Question

Methane reacts with steam to form `"H"_2` and `"CO"` as shown. What volume of `"H"_2` can be obtained from `"100 cm"^3` of methane at STP?

`"CH"_4 + "H"_2"O" -> "CO" + 3"H"_2`

What volume of `"H"_2` can be obtained from `"100 cm"^3` of methane at STP?

a)100 cm³ b) 150cm³ c) 300cm³ d)200cm³

Answer 1

`"300 cm"^3`

Explanation:

The trick here is to realize that when two gases that take part in a chemical reaction are kept under the same conditions for pressure and temperature, their mole ratio in the balanced chemical equation is equivalent to a volume ratio.

`color(purple)(|bar(ul(color(white)(a/a)color(black)(n_1/n_2 = V_1/V_2)color(white)(a/a)|))) ->` the mole ratio is equivalen to the volume ratio

The balanced chemical equation that describes your reaction looks like this

`"CH"_ (4(g)) + "H"_ 2"O"_ ((g)) -> "CO"_ ((g)) + color(red)(3)"H"_ (2(g))`

Notice that every mole of methane that takes part in the reaction produced `color(red)(3)` moles of hydrogen gas.
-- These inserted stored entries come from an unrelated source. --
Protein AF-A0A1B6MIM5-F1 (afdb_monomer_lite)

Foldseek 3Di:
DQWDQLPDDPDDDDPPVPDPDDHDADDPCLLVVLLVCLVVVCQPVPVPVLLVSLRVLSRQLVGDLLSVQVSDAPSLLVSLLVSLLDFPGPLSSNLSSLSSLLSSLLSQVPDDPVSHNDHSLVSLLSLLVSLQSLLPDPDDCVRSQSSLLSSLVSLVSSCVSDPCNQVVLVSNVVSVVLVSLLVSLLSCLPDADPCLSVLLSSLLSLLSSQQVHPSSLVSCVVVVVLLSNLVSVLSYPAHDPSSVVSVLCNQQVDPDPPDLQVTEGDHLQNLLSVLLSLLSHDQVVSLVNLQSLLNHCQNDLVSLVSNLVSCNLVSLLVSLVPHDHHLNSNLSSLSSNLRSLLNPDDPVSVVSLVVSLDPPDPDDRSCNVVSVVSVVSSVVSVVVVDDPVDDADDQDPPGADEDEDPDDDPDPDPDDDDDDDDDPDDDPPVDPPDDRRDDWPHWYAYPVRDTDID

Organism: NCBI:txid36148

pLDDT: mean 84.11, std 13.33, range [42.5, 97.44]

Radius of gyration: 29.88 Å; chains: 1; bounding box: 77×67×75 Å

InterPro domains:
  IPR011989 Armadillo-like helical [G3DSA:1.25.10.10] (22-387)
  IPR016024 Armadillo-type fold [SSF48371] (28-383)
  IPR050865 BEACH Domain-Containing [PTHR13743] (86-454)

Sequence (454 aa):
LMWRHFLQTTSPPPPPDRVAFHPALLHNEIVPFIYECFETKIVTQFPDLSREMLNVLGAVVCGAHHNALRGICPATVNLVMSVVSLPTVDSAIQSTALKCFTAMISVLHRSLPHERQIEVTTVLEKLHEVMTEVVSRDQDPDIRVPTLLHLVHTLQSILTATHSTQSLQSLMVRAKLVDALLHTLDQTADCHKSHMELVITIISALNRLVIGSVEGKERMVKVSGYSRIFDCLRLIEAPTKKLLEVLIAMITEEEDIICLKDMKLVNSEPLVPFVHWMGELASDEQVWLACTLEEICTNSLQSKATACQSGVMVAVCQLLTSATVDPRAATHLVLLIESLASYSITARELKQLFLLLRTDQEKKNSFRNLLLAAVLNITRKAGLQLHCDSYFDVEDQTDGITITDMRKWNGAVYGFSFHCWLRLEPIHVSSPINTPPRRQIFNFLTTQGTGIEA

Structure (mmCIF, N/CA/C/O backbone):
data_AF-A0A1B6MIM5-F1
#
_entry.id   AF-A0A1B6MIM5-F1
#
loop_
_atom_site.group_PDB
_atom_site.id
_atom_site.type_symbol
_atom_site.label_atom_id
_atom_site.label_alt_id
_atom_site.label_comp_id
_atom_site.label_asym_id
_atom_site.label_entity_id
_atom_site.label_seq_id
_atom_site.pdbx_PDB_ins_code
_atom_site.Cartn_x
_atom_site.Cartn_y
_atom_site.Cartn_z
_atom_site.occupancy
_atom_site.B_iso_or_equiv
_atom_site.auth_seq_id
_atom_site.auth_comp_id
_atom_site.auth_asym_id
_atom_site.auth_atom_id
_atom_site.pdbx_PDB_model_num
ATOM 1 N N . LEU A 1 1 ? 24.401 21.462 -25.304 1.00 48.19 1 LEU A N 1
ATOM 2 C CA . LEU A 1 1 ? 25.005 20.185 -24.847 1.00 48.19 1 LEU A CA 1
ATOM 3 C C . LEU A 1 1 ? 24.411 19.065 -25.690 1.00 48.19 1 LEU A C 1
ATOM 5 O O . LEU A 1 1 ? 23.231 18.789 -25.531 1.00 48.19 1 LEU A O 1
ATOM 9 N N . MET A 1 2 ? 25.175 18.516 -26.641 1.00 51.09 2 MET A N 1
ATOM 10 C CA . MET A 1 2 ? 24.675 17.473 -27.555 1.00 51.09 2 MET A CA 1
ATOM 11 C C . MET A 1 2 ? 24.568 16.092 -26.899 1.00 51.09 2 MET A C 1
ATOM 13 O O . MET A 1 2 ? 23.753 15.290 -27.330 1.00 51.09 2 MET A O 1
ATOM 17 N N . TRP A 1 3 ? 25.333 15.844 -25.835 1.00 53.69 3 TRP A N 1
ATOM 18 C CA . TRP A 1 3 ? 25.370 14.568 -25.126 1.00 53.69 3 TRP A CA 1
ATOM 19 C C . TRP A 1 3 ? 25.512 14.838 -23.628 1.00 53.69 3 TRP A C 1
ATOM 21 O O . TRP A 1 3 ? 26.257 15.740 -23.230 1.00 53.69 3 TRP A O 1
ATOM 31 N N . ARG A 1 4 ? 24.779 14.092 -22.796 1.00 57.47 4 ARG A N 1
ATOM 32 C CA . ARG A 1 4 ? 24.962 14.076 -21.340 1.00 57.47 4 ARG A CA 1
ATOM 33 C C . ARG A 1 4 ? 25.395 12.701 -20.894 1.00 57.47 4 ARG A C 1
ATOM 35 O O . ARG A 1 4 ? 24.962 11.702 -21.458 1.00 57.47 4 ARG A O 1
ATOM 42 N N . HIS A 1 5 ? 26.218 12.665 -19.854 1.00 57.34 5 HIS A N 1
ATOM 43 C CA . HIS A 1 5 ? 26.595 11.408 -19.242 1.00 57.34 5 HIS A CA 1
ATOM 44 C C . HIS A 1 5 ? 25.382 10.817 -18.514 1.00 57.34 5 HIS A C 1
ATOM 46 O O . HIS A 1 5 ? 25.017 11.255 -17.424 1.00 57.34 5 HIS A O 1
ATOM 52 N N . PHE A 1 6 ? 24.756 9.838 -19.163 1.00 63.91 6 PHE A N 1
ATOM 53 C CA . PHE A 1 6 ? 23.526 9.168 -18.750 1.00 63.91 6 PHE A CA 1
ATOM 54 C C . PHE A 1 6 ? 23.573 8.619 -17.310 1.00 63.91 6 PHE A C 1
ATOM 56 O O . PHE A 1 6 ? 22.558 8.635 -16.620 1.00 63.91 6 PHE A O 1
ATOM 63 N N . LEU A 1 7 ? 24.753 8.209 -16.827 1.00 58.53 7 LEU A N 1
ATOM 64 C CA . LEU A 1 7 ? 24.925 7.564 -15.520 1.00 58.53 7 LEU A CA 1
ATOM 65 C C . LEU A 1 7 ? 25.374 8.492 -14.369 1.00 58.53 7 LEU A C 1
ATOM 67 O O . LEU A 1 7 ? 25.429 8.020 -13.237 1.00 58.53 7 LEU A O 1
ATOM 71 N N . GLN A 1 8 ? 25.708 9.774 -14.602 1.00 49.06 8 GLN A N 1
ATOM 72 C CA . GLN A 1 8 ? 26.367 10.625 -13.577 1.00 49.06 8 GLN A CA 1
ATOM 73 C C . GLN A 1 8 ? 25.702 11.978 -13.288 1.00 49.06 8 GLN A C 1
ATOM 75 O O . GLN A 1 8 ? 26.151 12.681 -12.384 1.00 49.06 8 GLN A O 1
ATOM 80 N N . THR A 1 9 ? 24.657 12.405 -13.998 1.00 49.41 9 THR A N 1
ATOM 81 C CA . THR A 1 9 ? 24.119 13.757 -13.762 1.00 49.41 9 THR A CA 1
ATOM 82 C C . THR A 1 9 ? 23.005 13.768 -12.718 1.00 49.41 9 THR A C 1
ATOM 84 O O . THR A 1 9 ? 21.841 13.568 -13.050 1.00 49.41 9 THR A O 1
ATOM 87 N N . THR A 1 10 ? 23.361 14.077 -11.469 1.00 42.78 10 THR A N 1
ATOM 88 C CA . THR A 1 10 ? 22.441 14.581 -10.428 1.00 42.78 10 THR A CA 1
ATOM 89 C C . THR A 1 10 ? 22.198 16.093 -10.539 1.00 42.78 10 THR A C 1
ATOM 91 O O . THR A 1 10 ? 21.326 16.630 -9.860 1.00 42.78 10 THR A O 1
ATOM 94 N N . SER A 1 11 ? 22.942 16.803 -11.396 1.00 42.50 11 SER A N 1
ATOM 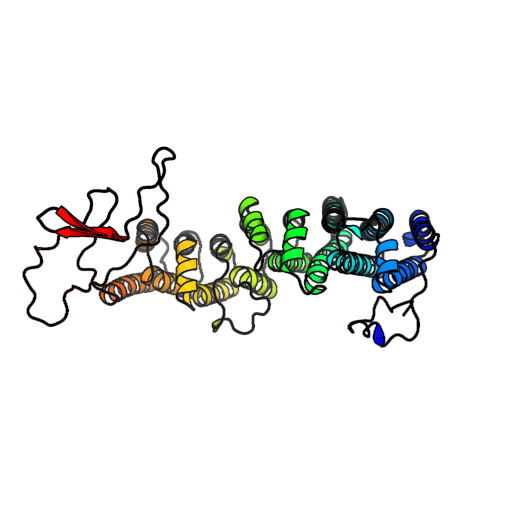95 C CA . SER A 1 11 ? 22.811 18.250 -11.573 1.00 42.50 11 SER A CA 1
ATOM 96 C C . SER A 1 11 ? 21.790 18.622 -12.664 1.00 42.50 11 SER A C 1
ATOM 98 O O . SER A 1 11 ? 21.795 18.041 -13.759 1.00 42.50 11 SER A O 1
ATOM 100 N N . PRO A 1 12 ? 20.908 19.609 -12.405 1.00 50.34 12 PRO A N 1
ATOM 101 C CA . PRO A 1 12 ? 19.967 20.093 -13.405 1.00 50.34 12 PRO A CA 1
ATOM 102 C C . PRO A 1 12 ? 20.708 20.724 -14.595 1.00 50.34 12 PRO A C 1
ATOM 104 O O . PRO A 1 12 ? 21.846 21.184 -14.457 1.00 50.34 12 PRO A O 1
ATOM 107 N N . PRO A 1 13 ? 20.087 20.756 -15.790 1.00 54.88 13 PRO A N 1
ATOM 108 C CA . PRO A 1 13 ? 20.635 21.474 -16.927 1.00 54.88 13 PRO A CA 1
ATOM 109 C C . PRO A 1 13 ? 21.115 22.885 -16.594 1.00 54.88 13 PRO A C 1
ATOM 111 O O . PRO A 1 13 ? 20.380 23.607 -15.920 1.00 54.88 13 PRO A O 1
ATOM 114 N N . PRO A 1 14 ? 22.270 23.335 -17.127 1.00 54.12 14 PRO A N 1
ATOM 115 C CA . PRO A 1 14 ? 22.492 24.766 -17.217 1.00 54.12 14 PRO A CA 1
ATOM 116 C C . PRO A 1 14 ? 21.333 25.380 -18.023 1.00 54.12 14 PRO A C 1
ATOM 118 O O . PRO A 1 14 ? 20.902 24.767 -19.009 1.00 54.12 14 PRO A O 1
ATOM 121 N N . PRO A 1 15 ? 20.807 26.546 -17.606 1.00 55.56 15 PRO A N 1
ATOM 122 C CA . PRO A 1 15 ? 19.730 27.219 -18.320 1.00 55.56 15 PRO A CA 1
ATOM 123 C C . PRO A 1 15 ? 20.117 27.444 -19.791 1.00 55.56 15 PRO A C 1
ATOM 125 O O . PRO A 1 15 ? 21.307 27.619 -20.078 1.00 55.56 15 PRO A O 1
ATOM 128 N N . PRO A 1 16 ? 19.144 27.422 -20.720 1.00 55.84 16 PRO A N 1
ATOM 129 C CA . PRO A 1 16 ? 19.390 27.499 -22.164 1.00 55.84 16 PRO A CA 1
ATOM 130 C C . PRO A 1 16 ? 20.264 28.701 -22.551 1.00 55.84 16 PRO A C 1
ATOM 132 O O . PRO A 1 16 ? 21.152 28.561 -23.389 1.00 55.84 16 PRO A O 1
ATOM 135 N N . ASP A 1 17 ? 20.122 29.817 -21.835 1.00 56.78 17 ASP A N 1
ATOM 136 C CA . ASP A 1 17 ? 20.875 31.064 -22.032 1.00 56.78 17 ASP A CA 1
ATOM 137 C C . ASP A 1 17 ? 22.379 30.950 -21.717 1.00 56.78 17 ASP A C 1
ATOM 139 O O . ASP A 1 17 ? 23.166 31.826 -22.067 1.00 56.78 17 ASP A O 1
ATOM 143 N N . ARG A 1 18 ? 22.806 29.872 -21.044 1.00 57.84 18 ARG A N 1
ATOM 144 C CA . ARG A 1 18 ? 24.216 29.589 -20.719 1.00 57.84 18 ARG A CA 1
ATOM 145 C C . ARG A 1 18 ? 24.876 28.605 -21.686 1.00 57.84 18 ARG A C 1
ATOM 147 O O . ARG A 1 18 ? 26.035 28.244 -21.480 1.00 57.84 18 ARG A O 1
ATOM 154 N N . VAL A 1 19 ? 24.173 28.141 -22.720 1.00 61.59 19 VAL A N 1
ATOM 155 C CA . VAL A 1 19 ? 24.721 27.191 -23.694 1.00 61.59 19 VAL A CA 1
ATOM 156 C C . VAL A 1 19 ? 25.110 27.939 -24.970 1.00 61.59 19 VAL A C 1
ATOM 158 O O . VAL A 1 19 ? 24.255 28.328 -25.752 1.00 61.59 19 VAL A O 1
ATOM 161 N N . ALA A 1 20 ? 26.415 28.086 -25.214 1.00 61.34 20 ALA A N 1
ATOM 162 C CA . ALA A 1 20 ? 26.944 28.813 -26.377 1.00 61.34 20 ALA A CA 1
ATOM 163 C C . ALA A 1 20 ? 26.554 28.212 -27.748 1.00 61.34 20 ALA A C 1
ATOM 165 O O . ALA A 1 20 ? 26.648 28.892 -28.765 1.00 61.34 20 ALA A O 1
ATOM 166 N N . PHE A 1 21 ? 26.117 26.946 -27.788 1.00 66.00 21 PHE A N 1
ATOM 167 C CA . PHE A 1 21 ? 25.782 26.227 -29.019 1.00 66.00 21 PHE A CA 1
ATOM 168 C C . PHE A 1 21 ? 24.475 25.441 -28.889 1.00 66.00 21 PHE A C 1
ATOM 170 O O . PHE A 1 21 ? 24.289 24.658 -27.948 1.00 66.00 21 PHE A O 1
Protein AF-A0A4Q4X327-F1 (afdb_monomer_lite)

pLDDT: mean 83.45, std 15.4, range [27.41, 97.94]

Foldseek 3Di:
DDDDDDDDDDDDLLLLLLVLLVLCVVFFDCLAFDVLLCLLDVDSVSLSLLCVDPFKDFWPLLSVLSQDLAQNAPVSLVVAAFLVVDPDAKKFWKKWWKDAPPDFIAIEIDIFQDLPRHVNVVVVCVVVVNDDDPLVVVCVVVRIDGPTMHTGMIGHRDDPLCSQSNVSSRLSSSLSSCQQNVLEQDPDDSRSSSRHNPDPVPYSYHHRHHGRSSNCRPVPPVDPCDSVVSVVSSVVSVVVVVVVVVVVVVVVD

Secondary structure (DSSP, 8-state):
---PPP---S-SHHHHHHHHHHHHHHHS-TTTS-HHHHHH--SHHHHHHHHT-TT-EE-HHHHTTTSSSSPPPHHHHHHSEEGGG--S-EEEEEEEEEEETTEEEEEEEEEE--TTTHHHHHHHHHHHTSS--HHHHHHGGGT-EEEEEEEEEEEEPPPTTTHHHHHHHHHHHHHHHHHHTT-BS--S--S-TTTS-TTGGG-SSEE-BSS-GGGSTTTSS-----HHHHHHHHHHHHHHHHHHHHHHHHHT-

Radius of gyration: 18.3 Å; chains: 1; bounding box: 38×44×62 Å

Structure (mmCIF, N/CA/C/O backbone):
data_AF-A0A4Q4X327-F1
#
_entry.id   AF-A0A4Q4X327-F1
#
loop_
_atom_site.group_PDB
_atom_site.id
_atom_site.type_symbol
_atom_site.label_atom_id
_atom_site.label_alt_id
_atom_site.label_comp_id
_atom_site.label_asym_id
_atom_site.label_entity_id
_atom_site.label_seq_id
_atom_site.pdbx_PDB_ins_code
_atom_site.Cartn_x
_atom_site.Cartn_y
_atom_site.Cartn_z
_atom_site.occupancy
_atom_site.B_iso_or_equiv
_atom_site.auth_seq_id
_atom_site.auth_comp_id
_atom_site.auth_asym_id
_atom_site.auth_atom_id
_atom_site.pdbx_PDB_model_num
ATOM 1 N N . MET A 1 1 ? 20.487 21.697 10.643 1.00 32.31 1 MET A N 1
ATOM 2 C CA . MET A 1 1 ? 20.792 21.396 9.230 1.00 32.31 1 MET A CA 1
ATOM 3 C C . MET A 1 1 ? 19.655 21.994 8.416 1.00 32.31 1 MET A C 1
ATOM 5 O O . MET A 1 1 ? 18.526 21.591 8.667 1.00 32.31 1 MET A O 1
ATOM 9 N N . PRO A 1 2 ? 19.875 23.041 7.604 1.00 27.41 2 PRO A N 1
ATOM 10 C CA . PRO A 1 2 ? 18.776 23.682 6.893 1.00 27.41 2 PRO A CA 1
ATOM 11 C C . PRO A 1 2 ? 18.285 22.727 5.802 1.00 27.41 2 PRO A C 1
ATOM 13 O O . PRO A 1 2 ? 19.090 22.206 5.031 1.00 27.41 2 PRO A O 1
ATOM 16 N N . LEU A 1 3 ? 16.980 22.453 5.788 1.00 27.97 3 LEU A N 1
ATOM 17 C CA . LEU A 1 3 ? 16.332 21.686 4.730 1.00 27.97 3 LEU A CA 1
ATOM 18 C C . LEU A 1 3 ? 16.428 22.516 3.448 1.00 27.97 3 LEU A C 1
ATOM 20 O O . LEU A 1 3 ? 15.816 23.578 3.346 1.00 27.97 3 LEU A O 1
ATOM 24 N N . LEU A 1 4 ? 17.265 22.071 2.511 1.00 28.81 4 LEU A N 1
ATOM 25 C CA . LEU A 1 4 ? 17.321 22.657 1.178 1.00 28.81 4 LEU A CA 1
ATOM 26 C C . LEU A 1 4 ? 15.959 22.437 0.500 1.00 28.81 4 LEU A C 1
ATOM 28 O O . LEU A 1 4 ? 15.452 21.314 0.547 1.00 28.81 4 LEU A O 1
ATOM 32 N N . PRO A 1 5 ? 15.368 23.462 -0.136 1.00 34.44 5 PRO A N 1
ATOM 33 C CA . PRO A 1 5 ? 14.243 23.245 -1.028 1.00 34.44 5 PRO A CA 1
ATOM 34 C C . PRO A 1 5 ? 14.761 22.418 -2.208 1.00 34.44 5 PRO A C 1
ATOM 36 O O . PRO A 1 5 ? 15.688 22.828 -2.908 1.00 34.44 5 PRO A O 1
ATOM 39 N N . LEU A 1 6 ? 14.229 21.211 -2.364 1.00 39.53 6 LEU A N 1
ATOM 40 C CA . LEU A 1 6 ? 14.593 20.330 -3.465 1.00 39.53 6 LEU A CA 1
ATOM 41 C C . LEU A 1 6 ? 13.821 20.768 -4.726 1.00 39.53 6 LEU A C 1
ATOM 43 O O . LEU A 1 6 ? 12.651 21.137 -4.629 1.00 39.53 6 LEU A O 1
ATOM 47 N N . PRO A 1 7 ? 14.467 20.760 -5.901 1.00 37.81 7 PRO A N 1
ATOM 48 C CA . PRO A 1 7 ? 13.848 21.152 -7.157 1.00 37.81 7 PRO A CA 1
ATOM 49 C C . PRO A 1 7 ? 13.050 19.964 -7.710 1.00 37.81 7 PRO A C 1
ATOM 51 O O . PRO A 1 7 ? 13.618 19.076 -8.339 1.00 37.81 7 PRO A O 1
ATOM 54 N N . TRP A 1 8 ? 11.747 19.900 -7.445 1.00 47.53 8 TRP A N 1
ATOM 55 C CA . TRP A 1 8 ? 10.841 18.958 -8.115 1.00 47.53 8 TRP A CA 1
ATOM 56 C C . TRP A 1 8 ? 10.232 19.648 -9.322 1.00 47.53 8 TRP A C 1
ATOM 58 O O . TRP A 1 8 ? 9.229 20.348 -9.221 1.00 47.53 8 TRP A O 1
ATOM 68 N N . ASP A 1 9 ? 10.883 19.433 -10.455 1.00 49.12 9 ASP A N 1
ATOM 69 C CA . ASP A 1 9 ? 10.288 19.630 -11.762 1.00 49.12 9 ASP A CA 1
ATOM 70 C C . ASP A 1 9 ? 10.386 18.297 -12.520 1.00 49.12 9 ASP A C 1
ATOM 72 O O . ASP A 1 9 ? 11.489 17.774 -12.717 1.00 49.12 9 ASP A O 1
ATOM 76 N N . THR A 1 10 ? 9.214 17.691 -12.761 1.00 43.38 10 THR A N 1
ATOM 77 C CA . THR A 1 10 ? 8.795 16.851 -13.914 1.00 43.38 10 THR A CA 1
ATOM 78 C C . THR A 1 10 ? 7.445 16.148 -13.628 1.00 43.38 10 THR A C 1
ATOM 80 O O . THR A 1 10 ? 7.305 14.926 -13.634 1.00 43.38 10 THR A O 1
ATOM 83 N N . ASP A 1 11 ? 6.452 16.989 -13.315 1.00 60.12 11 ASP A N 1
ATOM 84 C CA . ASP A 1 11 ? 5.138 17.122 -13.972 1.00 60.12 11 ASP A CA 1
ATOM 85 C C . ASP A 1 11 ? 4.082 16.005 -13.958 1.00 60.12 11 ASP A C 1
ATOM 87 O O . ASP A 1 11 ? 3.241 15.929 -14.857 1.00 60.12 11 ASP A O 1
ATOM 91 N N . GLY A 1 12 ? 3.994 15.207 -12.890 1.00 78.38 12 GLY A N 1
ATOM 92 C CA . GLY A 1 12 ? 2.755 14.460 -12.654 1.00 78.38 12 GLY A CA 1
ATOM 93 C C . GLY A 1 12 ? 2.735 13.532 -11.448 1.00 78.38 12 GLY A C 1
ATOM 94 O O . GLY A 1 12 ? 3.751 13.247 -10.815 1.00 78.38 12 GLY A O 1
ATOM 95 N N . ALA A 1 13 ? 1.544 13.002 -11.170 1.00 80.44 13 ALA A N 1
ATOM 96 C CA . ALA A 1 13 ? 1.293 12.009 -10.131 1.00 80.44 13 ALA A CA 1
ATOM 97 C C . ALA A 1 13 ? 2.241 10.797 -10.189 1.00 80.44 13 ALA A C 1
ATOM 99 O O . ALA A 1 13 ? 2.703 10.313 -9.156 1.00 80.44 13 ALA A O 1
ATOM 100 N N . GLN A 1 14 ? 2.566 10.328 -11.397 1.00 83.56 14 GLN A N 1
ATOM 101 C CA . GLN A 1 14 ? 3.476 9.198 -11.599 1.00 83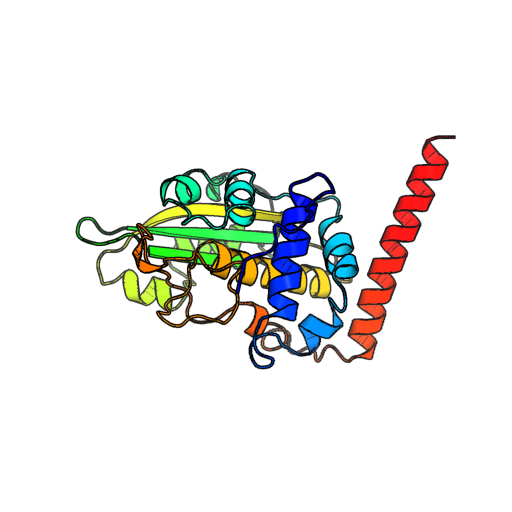.56 14 GLN A CA 1
ATOM 102 C C . GLN A 1 14 ? 4.913 9.511 -11.161 1.00 83.56 14 GLN A C 1
ATOM 104 O O . GLN A 1 14 ? 5.540 8.668 -10.528 1.00 83.56 14 GLN A O 1
ATOM 109 N N . GLY A 1 15 ? 5.425 10.718 -11.422 1.00 86.44 15 GLY A N 1
ATOM 110 C CA . GLY A 1 15 ? 6.782 11.103 -11.019 1.00 86.44 15 GLY A CA 1
ATOM 111 C C . GLY A 1 15 ? 6.936 11.216 -9.498 1.00 86.44 15 GLY A C 1
ATOM 112 O O . GLY A 1 15 ? 7.954 10.789 -8.938 1.00 86.44 15 GLY A O 1
ATOM 113 N N . ILE A 1 16 ? 5.902 11.728 -8.817 1.00 86.12 16 ILE A N 1
ATOM 114 C CA . ILE A 1 16 ? 5.815 11.740 -7.345 1.00 86.12 16 ILE A CA 1
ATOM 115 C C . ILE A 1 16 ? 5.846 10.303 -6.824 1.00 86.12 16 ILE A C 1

You know that the methane reacts under STP conditions.

Assuming that the hydrogen gas is also kept under STP conditions, you can say that the `1:color(red)(3)` mole ratio that exists between the two chemical species in the balanced chemical equation will be equivalent to a `1:color(red)(3)` volume ratio.

This means that your sample of methane will produce

`100 color(red)(cancel(color(black)("cm"^3"CH"_4))) * (color(red)(3)color(white)(.)"cm"^3 "H"_2)/(1color(red)(cancel(color(black)("cm"^3"CH"_4)))) = color(green)(|bar(ul(color(white)(a/a)color(black)("300 cm"^3"H"_2)color(white)(a/a)|)))`

You can double-check your answer by using the molar volume of a gas at STP, which is equal to `"22.7 L mol"^(-1)` for STP conditions defined as a pressure of `"100 kPa"` and a temperature of `0^@"C"`.

The molar volume of a gas at STP tells you the volume occupied by one mole of an ideal gas kept under STP conditions. In your case, the volume of methane gas

`100 color(red)(cancel(color(black)("cm"^3))) * (1 color(red)(cancel(color(black)("dm"^3))))/(10^3color(red)(cancel(color(black)("cm"^3)))) * "1 L"/(1color(red)(cancel(color(black)("dm"^3)))) = "0.1 L"`

will contain

`0.1 color(red)(cancel(color(black)("L"))) * "1 mole CH"_4/(22.7color(red)(cancel(color(black)("L")))) = "0.004405 moles CH"_4`

under STP conditions. This means that your reaction will produce

`0.004405 color(red)(cancel(color(black)("moles CH"_4))) * (color(red)(3)color(white)(.)"moles H"_2)/(1color(red)(cancel(color(black)("mole CH"_4)))) = "0.0132 moles H"_2`

If the sample of hydrogen gas is kept under STP conditions, its volume will be equal to

`0.0132 color(red)(cancel(color(black)("moles H"_2))) * "22.7 L"/(1color(red)(cancel(color(black)("mole H"_2)))) = "0.30 L H"_2`

Convert this back to cubic centimeters to get

`0.30 color(red)(cancel(color(black)("L"))) * (1 color(red)(cancel(color(black)("dm"^3))))/(1 color(red)(cancel(color(black)("L")))) * (10^3"cm"^3)/(1color(red)(cancel(color(black)("dm"^3)))) = color(green)(|bar(ul(color(white)(a/a)color(black)("300 cm"^3"H"_2)color(white)(a/a)|)))`